### EXERCISE DESCRIPTION
Would you please retype, exactly, the lines of the listing below between the line with "ATOM 124 N N" and the line with "ATOM 126 C C", inclusive?

### INFORMATION GIVEN
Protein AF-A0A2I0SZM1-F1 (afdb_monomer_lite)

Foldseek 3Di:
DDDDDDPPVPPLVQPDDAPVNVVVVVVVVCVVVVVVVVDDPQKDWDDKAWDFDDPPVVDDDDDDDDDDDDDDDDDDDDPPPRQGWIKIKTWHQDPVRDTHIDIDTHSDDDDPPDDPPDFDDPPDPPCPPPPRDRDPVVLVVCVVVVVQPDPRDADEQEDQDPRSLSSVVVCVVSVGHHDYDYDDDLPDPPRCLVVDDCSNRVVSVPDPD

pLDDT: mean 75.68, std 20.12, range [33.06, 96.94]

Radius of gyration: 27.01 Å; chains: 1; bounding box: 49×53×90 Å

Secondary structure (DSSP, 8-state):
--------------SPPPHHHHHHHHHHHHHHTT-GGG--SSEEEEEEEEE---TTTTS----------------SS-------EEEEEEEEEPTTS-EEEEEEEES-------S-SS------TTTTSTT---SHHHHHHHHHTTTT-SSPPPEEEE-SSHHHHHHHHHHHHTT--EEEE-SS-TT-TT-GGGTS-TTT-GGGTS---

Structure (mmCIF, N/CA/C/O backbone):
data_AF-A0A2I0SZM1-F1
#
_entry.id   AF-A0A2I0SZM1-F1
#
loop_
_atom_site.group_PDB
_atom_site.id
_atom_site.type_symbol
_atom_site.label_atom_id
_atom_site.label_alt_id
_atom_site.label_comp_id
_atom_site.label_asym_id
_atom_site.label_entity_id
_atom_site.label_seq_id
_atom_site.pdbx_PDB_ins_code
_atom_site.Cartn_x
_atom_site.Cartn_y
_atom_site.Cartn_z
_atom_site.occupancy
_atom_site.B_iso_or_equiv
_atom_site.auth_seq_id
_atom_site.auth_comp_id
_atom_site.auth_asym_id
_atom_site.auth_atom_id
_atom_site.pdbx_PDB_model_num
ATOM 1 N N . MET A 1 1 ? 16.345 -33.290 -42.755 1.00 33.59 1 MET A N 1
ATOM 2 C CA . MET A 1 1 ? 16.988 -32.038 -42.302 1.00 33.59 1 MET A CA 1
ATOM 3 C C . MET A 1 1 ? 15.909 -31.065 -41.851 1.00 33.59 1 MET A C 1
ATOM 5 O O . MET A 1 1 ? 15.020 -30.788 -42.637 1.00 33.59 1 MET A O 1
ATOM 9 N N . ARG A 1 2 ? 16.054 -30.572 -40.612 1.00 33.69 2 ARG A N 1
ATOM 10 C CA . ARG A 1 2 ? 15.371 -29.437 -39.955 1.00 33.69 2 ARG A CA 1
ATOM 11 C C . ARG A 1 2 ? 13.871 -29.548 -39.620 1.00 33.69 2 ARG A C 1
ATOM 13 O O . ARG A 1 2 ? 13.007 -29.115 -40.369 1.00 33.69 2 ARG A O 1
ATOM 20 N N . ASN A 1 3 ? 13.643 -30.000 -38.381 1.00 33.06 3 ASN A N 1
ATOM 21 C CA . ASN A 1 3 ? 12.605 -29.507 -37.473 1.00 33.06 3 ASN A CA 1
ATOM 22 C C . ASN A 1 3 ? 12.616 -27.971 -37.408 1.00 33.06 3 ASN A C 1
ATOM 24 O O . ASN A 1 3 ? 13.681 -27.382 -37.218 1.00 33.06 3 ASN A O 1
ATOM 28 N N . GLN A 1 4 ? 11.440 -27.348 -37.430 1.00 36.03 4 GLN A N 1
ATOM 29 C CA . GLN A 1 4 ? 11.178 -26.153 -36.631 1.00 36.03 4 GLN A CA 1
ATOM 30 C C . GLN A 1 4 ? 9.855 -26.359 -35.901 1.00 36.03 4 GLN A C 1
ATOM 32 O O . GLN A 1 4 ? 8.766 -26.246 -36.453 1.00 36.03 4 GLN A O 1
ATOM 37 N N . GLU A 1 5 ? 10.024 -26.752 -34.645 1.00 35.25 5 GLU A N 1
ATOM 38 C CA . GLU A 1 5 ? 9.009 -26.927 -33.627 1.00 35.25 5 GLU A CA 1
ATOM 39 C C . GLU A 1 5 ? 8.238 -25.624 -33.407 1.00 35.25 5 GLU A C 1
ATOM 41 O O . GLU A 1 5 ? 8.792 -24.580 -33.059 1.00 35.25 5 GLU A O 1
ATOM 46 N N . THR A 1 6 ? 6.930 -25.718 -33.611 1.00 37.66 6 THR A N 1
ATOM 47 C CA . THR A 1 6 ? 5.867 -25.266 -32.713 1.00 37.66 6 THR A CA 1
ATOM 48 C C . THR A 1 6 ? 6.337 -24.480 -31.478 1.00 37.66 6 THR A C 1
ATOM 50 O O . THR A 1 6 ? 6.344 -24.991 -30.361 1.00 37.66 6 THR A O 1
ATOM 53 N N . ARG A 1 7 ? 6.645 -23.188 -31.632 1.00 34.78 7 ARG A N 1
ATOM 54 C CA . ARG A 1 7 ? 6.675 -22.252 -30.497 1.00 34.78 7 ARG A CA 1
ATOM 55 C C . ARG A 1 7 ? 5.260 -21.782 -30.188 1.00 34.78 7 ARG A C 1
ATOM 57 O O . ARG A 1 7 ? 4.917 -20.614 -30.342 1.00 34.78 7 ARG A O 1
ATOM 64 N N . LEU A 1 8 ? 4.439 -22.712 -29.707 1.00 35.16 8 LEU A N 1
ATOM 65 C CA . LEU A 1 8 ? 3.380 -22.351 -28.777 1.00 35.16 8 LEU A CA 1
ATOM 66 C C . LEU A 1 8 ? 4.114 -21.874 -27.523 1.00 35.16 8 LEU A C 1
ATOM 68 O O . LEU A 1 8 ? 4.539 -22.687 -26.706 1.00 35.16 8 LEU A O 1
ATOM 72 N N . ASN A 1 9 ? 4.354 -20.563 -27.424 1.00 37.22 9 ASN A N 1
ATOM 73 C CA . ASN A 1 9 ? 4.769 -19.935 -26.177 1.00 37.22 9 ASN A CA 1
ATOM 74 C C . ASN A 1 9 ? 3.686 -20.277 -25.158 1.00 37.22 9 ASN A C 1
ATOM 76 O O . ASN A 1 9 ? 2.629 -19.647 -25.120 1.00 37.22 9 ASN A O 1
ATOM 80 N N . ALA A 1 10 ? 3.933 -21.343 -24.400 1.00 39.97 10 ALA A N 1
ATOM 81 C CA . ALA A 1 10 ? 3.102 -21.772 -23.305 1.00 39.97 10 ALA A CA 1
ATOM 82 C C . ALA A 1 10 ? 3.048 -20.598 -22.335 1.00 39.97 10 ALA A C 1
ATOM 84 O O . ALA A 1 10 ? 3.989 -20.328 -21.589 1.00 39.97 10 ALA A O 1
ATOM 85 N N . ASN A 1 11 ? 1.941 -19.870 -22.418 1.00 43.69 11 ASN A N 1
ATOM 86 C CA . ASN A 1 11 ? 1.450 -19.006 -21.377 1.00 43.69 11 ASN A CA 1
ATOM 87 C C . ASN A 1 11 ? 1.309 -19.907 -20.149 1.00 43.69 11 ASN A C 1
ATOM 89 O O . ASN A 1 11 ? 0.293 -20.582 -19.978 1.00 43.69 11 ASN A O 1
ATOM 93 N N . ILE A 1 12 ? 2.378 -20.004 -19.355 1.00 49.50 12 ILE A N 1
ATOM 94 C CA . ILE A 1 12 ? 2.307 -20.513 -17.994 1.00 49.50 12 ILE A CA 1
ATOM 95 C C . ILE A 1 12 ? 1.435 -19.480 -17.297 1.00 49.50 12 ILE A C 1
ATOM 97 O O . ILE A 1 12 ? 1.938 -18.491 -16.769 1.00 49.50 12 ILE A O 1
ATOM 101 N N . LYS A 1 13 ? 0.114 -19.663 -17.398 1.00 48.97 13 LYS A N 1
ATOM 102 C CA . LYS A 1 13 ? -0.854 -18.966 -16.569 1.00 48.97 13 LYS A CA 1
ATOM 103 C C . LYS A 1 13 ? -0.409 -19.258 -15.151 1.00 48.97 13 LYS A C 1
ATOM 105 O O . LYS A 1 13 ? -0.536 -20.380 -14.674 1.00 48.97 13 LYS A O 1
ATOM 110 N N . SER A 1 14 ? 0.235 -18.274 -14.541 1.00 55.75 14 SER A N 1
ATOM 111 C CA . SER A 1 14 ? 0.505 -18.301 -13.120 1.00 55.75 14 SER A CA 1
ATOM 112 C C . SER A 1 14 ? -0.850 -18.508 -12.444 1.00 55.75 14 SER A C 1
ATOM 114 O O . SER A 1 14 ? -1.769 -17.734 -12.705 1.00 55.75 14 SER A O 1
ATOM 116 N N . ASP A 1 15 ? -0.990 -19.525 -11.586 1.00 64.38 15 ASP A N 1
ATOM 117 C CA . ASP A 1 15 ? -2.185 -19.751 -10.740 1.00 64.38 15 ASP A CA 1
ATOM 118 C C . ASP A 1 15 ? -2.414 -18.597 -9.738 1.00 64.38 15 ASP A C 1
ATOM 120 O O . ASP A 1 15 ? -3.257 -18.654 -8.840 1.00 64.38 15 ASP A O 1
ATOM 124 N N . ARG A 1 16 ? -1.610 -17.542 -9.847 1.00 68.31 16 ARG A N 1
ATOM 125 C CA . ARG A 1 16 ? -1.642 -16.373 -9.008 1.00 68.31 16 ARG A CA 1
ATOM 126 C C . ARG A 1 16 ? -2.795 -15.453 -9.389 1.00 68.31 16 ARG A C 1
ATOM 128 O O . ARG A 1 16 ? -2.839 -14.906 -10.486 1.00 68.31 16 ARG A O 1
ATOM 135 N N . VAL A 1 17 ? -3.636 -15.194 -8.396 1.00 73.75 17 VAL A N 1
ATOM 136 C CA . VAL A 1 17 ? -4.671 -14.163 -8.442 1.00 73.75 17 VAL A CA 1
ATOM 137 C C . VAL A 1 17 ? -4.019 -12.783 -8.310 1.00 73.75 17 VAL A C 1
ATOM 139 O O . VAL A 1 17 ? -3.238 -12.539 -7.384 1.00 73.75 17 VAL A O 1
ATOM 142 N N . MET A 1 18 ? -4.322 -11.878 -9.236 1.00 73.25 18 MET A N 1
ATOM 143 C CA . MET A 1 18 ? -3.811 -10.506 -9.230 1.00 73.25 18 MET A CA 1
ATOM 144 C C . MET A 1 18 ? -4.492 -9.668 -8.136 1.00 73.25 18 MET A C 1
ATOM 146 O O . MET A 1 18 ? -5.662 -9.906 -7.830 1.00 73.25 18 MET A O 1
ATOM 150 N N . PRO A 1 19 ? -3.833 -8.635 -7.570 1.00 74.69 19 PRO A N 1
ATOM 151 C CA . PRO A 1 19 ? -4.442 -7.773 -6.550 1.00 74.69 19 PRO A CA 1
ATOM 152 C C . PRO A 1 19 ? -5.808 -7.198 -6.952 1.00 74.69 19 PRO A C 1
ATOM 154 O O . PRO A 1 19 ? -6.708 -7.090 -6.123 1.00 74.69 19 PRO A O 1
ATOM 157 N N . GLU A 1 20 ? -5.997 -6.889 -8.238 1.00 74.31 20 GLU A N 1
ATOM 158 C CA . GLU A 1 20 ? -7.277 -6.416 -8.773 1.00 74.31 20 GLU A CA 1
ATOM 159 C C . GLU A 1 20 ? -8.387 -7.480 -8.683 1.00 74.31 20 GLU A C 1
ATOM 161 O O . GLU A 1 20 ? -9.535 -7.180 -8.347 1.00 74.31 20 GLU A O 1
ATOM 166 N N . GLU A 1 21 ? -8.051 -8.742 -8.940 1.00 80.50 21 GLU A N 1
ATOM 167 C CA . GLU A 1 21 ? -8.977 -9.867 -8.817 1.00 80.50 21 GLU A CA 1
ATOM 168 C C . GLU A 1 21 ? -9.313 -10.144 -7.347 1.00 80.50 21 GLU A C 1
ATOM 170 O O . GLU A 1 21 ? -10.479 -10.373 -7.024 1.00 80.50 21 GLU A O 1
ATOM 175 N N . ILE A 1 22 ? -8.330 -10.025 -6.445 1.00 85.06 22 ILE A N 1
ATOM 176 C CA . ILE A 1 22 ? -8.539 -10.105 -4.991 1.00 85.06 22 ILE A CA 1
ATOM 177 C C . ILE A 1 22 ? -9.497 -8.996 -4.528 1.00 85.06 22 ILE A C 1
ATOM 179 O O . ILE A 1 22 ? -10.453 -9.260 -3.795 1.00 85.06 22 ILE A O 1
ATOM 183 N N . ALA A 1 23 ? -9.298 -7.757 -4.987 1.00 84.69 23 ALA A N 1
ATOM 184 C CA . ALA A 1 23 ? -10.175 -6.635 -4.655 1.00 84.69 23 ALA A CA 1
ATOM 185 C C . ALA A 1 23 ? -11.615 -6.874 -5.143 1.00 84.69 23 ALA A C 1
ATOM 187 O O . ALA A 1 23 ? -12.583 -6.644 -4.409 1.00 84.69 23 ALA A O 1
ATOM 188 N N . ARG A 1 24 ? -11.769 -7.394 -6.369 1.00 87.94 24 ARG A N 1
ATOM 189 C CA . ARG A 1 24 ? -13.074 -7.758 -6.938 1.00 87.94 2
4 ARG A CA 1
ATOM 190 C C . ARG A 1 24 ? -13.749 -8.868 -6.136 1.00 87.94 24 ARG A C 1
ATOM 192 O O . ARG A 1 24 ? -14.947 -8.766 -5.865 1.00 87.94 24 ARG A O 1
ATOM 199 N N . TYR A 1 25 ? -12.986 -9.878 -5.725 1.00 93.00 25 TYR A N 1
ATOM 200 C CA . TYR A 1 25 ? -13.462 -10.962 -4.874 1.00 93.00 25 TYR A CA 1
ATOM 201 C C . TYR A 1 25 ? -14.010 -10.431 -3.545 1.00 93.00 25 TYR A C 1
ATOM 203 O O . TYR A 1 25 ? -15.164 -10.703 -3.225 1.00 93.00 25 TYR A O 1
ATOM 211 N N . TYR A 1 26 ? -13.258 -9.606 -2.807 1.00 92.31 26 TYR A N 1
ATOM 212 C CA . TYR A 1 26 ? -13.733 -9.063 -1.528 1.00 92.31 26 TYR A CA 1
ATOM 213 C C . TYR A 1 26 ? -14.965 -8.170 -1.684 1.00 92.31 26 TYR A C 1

### RESULT
ATOM 124 N N . ARG A 1 16 ? -1.610 -17.542 -9.847 1.00 68.31 16 ARG A N 1
ATOM 125 C CA . ARG A 1 16 ? -1.642 -16.373 -9.008 1.00 68.31 16 ARG A CA 1
ATOM 126 C C . ARG A 1 16 ? -2.795 -15.453 -9.389 1.00 68.31 16 ARG A C 1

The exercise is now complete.